Regressado a penates mergulhou nas profundezas de um Banco a que acedeu facilitado pelas habilidades basquetebolísticas tão bem expressas na Guiné através de um jogo entre gordos e ancilosados. Durou pouco (um ano) a sua punição “banquística”. Abandonou o banco e entrou de alma e coração no Olimpo, aquele lugar no éden Grego que tem o Desporto e da Educação Física como forma de realização existencial. Da sua folha de serviços tendo a prática desportiva como referência algumas se salientam: (i) férias da Páscoa de 1996. Descida em solitário do rio Douro. O rio ia bravo pelas chuvas de inverno. Uns 50 km abaixo de Almazán rio tapado por árvore caída. O canoísta aventureiro embrulha-se emergido nos ramos e não sabe como escapa do afogamento. O rio poupou-o, pois, ainda era cedo. A ele há de regressar um dia, definitivamente, reduzido à sua dimensão quântica. (ii) maio de 2005. Rio Tejo. Lá para cima onde o rio é reserva natural protegida. Pagaia todo o dia e a noite caiu sem povoado à vista. Toca a dormir na margem, no saco de dormir. Por volta da meia-noite, barulhos estranhos acordam-no. Noite cerrada e perscrutando silhuetas contra a luz das estrelas divisa uns cornos bem afiados.

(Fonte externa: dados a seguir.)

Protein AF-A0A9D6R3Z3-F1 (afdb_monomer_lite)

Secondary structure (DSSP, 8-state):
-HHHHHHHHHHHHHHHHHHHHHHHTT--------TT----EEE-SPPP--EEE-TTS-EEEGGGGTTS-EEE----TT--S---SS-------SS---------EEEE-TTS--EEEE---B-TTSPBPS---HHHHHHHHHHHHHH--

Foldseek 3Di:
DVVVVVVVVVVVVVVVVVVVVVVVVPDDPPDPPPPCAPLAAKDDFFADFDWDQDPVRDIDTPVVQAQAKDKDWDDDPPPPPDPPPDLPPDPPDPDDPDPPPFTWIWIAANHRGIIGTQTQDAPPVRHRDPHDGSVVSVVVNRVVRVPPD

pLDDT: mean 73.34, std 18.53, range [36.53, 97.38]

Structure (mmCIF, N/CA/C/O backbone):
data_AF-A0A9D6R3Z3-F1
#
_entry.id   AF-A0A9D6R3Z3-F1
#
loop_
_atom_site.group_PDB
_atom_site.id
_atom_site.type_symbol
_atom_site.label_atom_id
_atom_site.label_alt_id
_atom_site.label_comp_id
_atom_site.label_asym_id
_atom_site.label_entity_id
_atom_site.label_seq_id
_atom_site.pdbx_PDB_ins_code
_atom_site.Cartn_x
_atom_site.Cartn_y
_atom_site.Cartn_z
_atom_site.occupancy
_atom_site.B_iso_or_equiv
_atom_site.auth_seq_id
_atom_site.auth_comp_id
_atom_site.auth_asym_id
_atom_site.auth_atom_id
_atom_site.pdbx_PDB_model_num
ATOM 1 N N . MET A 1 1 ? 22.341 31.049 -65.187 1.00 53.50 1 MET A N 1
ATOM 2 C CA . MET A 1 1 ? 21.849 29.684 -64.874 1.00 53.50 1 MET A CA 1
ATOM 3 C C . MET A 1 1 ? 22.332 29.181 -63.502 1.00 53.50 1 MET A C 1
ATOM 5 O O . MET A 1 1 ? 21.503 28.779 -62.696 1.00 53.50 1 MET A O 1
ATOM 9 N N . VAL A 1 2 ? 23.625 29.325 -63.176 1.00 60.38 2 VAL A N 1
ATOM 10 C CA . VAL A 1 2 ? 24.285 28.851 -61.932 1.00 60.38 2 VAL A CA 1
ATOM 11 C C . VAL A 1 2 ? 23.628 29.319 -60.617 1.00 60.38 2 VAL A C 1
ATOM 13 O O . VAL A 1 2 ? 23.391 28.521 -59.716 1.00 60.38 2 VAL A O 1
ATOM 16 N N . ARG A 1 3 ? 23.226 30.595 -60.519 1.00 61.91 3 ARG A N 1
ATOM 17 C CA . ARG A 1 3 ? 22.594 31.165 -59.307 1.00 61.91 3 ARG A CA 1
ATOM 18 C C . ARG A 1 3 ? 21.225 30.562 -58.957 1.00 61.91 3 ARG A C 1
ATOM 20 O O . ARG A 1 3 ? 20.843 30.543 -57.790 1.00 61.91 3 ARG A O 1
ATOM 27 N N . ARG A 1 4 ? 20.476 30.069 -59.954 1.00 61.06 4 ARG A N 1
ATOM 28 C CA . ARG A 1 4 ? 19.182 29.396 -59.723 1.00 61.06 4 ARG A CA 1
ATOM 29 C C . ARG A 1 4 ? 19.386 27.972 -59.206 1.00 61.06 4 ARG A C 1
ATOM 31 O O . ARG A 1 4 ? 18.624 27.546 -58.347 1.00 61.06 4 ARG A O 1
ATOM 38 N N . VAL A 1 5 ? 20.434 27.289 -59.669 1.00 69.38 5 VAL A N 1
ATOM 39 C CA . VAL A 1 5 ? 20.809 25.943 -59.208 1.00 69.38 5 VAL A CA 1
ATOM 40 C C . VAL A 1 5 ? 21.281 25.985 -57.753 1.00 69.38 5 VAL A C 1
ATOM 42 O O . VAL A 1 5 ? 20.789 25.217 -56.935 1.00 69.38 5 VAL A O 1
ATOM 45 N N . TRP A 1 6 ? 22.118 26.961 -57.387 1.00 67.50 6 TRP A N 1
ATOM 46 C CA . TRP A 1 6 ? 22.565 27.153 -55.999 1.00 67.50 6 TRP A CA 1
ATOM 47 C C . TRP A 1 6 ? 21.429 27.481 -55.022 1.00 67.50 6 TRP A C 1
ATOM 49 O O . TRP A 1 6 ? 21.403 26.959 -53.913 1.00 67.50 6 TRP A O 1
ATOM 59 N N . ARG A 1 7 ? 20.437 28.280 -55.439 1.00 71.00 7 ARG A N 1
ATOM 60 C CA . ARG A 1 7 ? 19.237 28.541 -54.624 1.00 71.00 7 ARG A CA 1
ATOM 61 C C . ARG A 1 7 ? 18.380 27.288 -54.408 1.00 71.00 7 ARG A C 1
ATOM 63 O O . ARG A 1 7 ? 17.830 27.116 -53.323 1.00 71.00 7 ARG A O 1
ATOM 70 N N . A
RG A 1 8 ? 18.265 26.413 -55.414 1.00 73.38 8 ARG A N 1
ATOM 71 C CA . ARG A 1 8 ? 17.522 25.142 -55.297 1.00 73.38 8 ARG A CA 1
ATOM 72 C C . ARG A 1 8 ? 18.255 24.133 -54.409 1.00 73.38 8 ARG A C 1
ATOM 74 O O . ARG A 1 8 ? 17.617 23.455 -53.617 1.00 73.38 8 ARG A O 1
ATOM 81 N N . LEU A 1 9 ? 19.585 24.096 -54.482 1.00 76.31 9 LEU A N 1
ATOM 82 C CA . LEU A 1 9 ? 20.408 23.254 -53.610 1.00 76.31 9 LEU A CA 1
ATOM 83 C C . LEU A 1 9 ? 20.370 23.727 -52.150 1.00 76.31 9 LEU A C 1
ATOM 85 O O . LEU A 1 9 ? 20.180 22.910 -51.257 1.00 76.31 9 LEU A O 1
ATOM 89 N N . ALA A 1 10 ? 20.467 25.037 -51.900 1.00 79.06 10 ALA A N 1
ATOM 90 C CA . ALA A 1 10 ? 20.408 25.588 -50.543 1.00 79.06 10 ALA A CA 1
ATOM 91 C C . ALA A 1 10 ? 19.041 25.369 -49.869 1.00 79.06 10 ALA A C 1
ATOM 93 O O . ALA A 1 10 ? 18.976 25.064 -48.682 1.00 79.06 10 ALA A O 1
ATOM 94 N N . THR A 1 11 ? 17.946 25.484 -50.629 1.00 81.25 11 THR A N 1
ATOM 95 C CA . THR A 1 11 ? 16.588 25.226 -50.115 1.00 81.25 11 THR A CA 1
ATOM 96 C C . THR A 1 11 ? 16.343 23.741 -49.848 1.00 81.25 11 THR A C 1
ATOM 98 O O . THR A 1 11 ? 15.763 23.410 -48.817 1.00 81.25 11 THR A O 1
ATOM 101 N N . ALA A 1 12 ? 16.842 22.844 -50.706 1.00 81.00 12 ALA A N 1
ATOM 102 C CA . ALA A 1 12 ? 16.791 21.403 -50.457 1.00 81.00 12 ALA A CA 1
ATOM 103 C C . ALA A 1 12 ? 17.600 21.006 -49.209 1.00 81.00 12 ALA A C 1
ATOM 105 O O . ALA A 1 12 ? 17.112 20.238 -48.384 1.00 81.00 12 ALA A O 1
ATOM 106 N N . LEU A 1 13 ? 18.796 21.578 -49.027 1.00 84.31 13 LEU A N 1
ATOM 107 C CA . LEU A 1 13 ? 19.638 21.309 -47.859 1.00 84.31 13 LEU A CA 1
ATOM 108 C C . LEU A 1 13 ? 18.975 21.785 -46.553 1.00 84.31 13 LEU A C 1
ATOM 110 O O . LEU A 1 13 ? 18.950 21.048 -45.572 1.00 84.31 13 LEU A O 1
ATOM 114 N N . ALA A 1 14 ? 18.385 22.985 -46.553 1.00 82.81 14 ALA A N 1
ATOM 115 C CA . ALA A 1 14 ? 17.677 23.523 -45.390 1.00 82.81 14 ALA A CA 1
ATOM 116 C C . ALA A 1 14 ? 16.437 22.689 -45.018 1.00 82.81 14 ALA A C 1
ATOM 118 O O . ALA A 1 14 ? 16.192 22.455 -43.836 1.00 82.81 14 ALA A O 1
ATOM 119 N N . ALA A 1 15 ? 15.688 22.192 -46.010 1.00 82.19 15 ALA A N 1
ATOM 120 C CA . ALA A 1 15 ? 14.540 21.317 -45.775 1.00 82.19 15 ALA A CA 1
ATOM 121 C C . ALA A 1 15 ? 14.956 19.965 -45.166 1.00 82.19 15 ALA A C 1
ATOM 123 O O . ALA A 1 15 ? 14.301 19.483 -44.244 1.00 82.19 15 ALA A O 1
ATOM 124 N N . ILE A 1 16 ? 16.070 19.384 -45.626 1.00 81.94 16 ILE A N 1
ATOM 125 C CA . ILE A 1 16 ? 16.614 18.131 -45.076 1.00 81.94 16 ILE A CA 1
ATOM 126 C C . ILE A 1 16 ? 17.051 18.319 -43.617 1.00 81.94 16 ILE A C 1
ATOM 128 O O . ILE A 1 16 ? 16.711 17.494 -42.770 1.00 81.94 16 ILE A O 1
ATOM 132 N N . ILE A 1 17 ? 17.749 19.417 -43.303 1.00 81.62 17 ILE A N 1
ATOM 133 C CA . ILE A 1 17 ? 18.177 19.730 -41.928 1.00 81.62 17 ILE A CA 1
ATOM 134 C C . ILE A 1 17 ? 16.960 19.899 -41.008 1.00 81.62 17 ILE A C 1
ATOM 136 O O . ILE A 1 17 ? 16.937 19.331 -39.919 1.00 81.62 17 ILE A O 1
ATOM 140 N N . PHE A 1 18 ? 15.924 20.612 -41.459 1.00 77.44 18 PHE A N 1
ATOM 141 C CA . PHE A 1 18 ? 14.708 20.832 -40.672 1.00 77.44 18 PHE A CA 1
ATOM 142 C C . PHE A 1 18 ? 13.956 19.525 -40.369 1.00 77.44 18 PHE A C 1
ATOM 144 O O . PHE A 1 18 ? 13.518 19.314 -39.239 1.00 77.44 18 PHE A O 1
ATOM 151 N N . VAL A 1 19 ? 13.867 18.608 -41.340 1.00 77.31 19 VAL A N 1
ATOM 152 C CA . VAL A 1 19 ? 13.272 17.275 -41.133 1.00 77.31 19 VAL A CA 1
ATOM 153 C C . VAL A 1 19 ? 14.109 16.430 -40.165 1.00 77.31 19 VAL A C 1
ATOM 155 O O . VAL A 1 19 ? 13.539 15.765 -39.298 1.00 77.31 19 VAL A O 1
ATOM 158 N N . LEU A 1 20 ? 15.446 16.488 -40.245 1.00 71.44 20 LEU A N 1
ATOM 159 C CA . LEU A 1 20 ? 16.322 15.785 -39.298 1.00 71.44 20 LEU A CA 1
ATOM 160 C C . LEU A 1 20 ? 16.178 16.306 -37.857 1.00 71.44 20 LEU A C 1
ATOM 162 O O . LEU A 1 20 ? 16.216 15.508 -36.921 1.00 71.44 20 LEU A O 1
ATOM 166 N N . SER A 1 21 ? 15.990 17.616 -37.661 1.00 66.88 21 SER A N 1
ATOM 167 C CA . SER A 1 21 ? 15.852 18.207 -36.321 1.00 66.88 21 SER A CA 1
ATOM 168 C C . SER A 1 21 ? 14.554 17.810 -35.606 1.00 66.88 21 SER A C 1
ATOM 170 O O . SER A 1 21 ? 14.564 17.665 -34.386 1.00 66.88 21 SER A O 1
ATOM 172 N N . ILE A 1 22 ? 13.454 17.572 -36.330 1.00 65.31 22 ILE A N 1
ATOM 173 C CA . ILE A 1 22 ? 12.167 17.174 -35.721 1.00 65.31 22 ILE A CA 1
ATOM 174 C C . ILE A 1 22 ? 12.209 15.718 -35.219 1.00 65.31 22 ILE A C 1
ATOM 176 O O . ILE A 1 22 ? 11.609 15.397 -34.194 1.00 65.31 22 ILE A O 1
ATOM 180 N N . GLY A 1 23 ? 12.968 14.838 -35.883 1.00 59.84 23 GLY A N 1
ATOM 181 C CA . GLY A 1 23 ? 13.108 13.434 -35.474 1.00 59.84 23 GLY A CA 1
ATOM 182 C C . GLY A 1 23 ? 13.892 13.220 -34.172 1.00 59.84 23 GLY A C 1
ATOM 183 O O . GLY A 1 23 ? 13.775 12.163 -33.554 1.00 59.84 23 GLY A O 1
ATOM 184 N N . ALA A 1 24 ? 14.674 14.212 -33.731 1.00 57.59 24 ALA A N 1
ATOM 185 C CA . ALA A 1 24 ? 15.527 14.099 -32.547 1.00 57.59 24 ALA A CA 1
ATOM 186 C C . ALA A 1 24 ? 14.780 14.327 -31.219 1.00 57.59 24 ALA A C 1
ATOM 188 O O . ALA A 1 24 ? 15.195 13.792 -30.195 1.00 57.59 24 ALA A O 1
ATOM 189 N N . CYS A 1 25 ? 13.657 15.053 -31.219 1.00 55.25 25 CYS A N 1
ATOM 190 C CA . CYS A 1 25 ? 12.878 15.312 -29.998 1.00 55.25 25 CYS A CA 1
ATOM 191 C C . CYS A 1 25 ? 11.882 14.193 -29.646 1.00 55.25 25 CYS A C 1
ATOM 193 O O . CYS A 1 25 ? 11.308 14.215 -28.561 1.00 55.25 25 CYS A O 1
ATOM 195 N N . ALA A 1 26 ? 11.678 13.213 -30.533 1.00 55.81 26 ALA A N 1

Veados, a quem tinha fechado o acesso à água. Levanta-se rápido e vai dormir fora do trilho dos animais. Foi por pouco. (iii) junho de 2008. Um companheiro de longa data pretende um parceiro para fazer uma prova em França – o Dordogne integral, 135 km seguidos em competição. Quem quer casar com a Carochinha? Quem? Ninguém. Alguém se lembrou do único João Ratão possível. Só há um que vai contigo de certeza. Quem? O seu nome foi a resposta. Bem, foi coisa dura pois foi sempre a dar-lhe sem parar. Mais de sete horas seguidas de esforço. Ficaram em segundo da geral, mas para sobreviver, além dos geles que iam colados a fita-cola no casco do K2, iam também colados três comprimidos de Voltaren rapid que atenuaram as dores musculares e da artrose da anca no decurso da prova.

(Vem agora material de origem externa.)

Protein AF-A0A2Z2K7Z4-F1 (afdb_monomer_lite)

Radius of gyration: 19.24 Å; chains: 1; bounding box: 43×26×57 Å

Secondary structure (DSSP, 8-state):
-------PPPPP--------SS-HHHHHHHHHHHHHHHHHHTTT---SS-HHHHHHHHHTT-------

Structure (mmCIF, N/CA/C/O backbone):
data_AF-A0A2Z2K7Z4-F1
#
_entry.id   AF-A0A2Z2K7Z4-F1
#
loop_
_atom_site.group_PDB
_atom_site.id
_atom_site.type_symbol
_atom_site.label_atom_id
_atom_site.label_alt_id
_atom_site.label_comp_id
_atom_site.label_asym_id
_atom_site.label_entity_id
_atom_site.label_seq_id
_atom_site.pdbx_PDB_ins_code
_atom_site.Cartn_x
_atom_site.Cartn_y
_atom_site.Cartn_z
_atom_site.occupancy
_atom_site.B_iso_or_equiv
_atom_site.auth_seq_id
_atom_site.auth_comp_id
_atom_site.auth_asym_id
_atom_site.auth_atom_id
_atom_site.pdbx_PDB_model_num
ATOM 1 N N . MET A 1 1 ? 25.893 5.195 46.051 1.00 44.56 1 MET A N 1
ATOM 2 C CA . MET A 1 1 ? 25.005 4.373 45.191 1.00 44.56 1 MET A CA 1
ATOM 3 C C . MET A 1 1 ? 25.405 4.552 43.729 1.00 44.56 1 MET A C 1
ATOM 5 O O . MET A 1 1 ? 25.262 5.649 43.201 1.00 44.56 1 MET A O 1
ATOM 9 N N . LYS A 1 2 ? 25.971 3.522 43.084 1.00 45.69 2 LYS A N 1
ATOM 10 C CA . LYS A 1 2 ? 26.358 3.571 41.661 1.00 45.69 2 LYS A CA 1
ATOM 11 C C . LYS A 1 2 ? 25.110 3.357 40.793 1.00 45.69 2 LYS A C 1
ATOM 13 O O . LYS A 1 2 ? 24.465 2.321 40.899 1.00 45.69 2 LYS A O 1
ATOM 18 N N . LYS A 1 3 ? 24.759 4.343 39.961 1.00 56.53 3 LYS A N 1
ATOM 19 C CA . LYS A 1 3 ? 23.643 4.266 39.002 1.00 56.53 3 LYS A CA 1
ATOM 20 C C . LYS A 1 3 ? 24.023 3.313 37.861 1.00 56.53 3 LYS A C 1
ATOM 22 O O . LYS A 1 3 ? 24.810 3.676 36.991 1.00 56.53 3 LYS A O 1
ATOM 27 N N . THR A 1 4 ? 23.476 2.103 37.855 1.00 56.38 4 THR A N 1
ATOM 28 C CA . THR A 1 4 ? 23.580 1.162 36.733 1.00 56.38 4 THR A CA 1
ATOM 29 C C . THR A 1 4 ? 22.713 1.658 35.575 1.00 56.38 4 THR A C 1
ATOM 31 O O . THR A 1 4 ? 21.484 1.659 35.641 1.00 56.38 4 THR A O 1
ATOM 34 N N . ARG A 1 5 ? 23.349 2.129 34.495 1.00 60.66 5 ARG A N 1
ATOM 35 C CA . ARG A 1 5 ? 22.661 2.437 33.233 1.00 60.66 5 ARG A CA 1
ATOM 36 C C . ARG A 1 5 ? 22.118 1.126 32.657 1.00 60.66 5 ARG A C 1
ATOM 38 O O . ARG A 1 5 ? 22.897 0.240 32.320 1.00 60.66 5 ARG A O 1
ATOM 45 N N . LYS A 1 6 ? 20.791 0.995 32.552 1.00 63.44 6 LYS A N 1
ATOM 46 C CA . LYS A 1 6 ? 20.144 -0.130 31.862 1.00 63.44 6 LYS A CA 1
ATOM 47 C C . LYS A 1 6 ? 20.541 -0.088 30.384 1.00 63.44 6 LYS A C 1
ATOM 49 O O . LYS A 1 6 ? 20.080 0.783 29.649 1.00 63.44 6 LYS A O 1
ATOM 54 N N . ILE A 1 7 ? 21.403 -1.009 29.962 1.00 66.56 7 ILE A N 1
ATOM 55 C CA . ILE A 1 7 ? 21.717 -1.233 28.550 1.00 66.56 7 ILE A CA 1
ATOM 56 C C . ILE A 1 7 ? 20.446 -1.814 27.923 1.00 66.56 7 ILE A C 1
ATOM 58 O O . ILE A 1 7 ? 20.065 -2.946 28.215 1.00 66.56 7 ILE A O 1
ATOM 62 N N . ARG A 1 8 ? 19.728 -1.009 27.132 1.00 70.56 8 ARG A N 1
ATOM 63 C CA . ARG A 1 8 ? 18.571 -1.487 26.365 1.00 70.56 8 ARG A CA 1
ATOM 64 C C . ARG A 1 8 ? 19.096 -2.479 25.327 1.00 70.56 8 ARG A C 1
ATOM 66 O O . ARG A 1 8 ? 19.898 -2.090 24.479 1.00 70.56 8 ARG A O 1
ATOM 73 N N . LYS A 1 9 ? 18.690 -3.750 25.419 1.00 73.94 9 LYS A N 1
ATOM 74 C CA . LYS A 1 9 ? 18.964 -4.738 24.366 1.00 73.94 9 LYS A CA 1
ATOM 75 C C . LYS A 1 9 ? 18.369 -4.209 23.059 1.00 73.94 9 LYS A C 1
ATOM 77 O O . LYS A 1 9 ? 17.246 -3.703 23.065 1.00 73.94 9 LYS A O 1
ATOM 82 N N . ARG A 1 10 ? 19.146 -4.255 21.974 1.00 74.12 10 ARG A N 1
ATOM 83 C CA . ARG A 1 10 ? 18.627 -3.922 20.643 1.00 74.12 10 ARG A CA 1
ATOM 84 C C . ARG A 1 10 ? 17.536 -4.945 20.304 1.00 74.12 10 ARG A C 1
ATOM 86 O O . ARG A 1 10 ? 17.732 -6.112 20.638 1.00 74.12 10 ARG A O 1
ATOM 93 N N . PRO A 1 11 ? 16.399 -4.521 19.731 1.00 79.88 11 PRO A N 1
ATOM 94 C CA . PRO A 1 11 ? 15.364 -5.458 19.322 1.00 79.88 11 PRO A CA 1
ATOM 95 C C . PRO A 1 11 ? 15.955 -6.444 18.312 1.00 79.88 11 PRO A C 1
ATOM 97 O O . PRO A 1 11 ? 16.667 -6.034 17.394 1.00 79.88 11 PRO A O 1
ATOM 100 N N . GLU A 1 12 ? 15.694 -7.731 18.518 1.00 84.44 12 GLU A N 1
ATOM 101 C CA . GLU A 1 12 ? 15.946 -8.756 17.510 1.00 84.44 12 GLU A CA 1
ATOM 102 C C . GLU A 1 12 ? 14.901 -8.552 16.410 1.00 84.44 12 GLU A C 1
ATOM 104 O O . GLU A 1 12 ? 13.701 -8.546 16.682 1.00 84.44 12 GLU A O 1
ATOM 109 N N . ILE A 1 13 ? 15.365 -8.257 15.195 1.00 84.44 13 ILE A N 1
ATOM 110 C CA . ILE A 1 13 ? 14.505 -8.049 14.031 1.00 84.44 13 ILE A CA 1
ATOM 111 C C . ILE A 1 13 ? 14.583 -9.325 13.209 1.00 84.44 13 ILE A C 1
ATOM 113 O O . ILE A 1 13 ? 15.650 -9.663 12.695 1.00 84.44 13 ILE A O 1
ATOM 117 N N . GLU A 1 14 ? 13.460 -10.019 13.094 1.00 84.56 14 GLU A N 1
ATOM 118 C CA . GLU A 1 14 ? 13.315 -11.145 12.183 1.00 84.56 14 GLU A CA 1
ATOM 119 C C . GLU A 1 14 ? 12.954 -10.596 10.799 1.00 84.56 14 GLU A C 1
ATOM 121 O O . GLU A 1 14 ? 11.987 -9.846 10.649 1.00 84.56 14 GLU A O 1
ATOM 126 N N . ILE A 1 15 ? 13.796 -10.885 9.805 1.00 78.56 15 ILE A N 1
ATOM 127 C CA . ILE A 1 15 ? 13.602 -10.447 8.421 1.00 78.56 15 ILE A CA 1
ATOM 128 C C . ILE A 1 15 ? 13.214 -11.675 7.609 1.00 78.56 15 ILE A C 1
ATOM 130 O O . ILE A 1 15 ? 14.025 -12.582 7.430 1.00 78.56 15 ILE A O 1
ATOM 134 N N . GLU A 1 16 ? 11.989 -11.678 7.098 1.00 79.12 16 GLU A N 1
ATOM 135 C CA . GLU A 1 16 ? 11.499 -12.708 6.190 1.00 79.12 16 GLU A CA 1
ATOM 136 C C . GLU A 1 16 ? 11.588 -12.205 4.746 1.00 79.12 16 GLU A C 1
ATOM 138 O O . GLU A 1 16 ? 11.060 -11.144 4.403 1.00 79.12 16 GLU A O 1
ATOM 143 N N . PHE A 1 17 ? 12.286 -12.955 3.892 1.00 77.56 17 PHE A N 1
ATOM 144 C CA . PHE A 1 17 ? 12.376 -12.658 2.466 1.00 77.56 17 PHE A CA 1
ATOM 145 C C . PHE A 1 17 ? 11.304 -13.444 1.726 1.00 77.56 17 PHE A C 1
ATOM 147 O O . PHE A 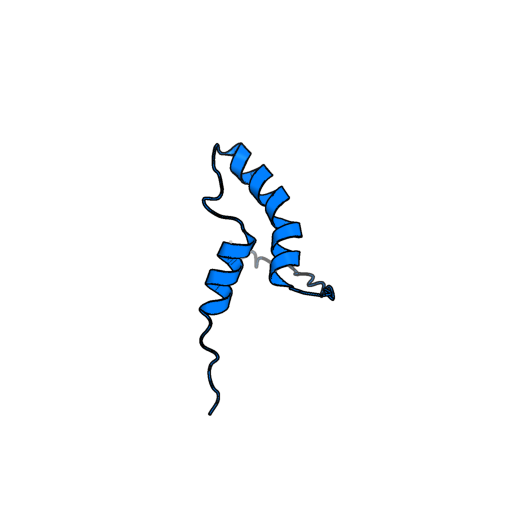1 17 ? 11.414 -14.657 1.560 1.00 77.56 17 PHE A O 1
ATOM 154 N N . VAL A 1 18 ? 10.278 -12.737 1.266 1.00 75.50 18 VAL A N 1
ATOM 155 C CA . VAL A 1 18 ? 9.186 -13.332 0.497 1.00 75.50 18 VAL A CA 1
ATOM 156 C C . VAL A 1 18 ? 9.486 -13.153 -0.994 1.00 75.50 18 VAL A C 1
ATOM 158 O O . VAL A 1 18 ? 9.6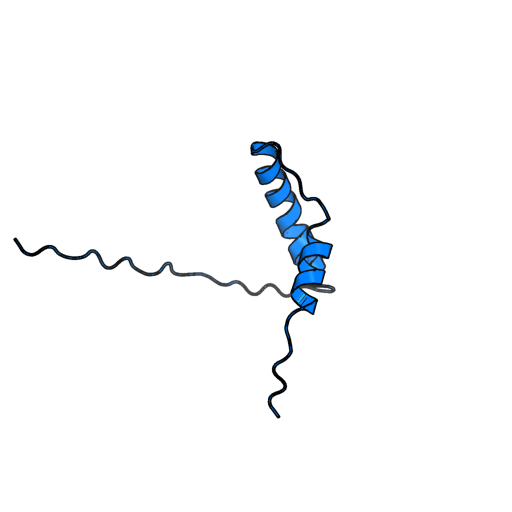25 -12.011 -1.441 1.00 75.50 18 VAL A O 1
ATOM 161 N N . PRO A 1 19 ? 9.616 -14.237 -1.781 1.00 72.31 19 PRO A N 1
ATOM 162 C CA . PRO A 1 19 ? 9.716 -14.125 -3.228 1.00 72.31 19 PRO A CA 1
ATOM 163 C C . PRO A 1 19 ? 8.376 -13.636 -3.779 1.00 72.31 19 PRO A C 1
ATOM 165 O O . PRO A 1 19 ? 7.324 -14.197 -3.477 1.00 72.31 19 PRO A O 1
ATOM 168 N N . VAL A 1 20 ? 8.420 -12.577 -4.580 1.00 75.19 20 VAL A N 1
ATOM 169 C CA . VAL A 1 20 ? 7.230 -11.970 -5.173 1.00 75.19 20 VAL A CA 1
ATOM 170 C C . VAL A 1 20 ? 7.308 -12.136 -6.683 1.00 75.19 20 VAL A C 1
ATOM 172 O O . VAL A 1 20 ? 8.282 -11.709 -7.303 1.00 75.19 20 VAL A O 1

Ficamos por aqui, mas muito mais haveria a acrescentar ao filme deste jovem que agora se depara com o veredicto da morbilidade coronária. Que fazer? Haverá redenção para os “crimes” desportivos que cometeu? Querem-no condenar agora à imobilidade. Não é justo. Os deuses têm que ter piedade e permitir-lhe que continue a saga maravilhosa que deu sentido à sua vida. Há sempre redenção para quem pecou por amor. Já diz o aforismo popular que de popular tem pouco – mais vale ser rei por um dia que vassalo toda a vida. O nosso herói tem sido rei neste curto lapso de tempo que é uma vida. Tem toda a eternidade para ser vassalo.
Uma prática desportiva totalmente absorvente e com viagens frequentes ao excesso não tem redenção. Há sempre um preço a pagar. O coração fraqueja? Sim. As articulações claudicam? Sim. Mas a alma viceja na fruição duma vida em que o desporto foi fautor de transcendência."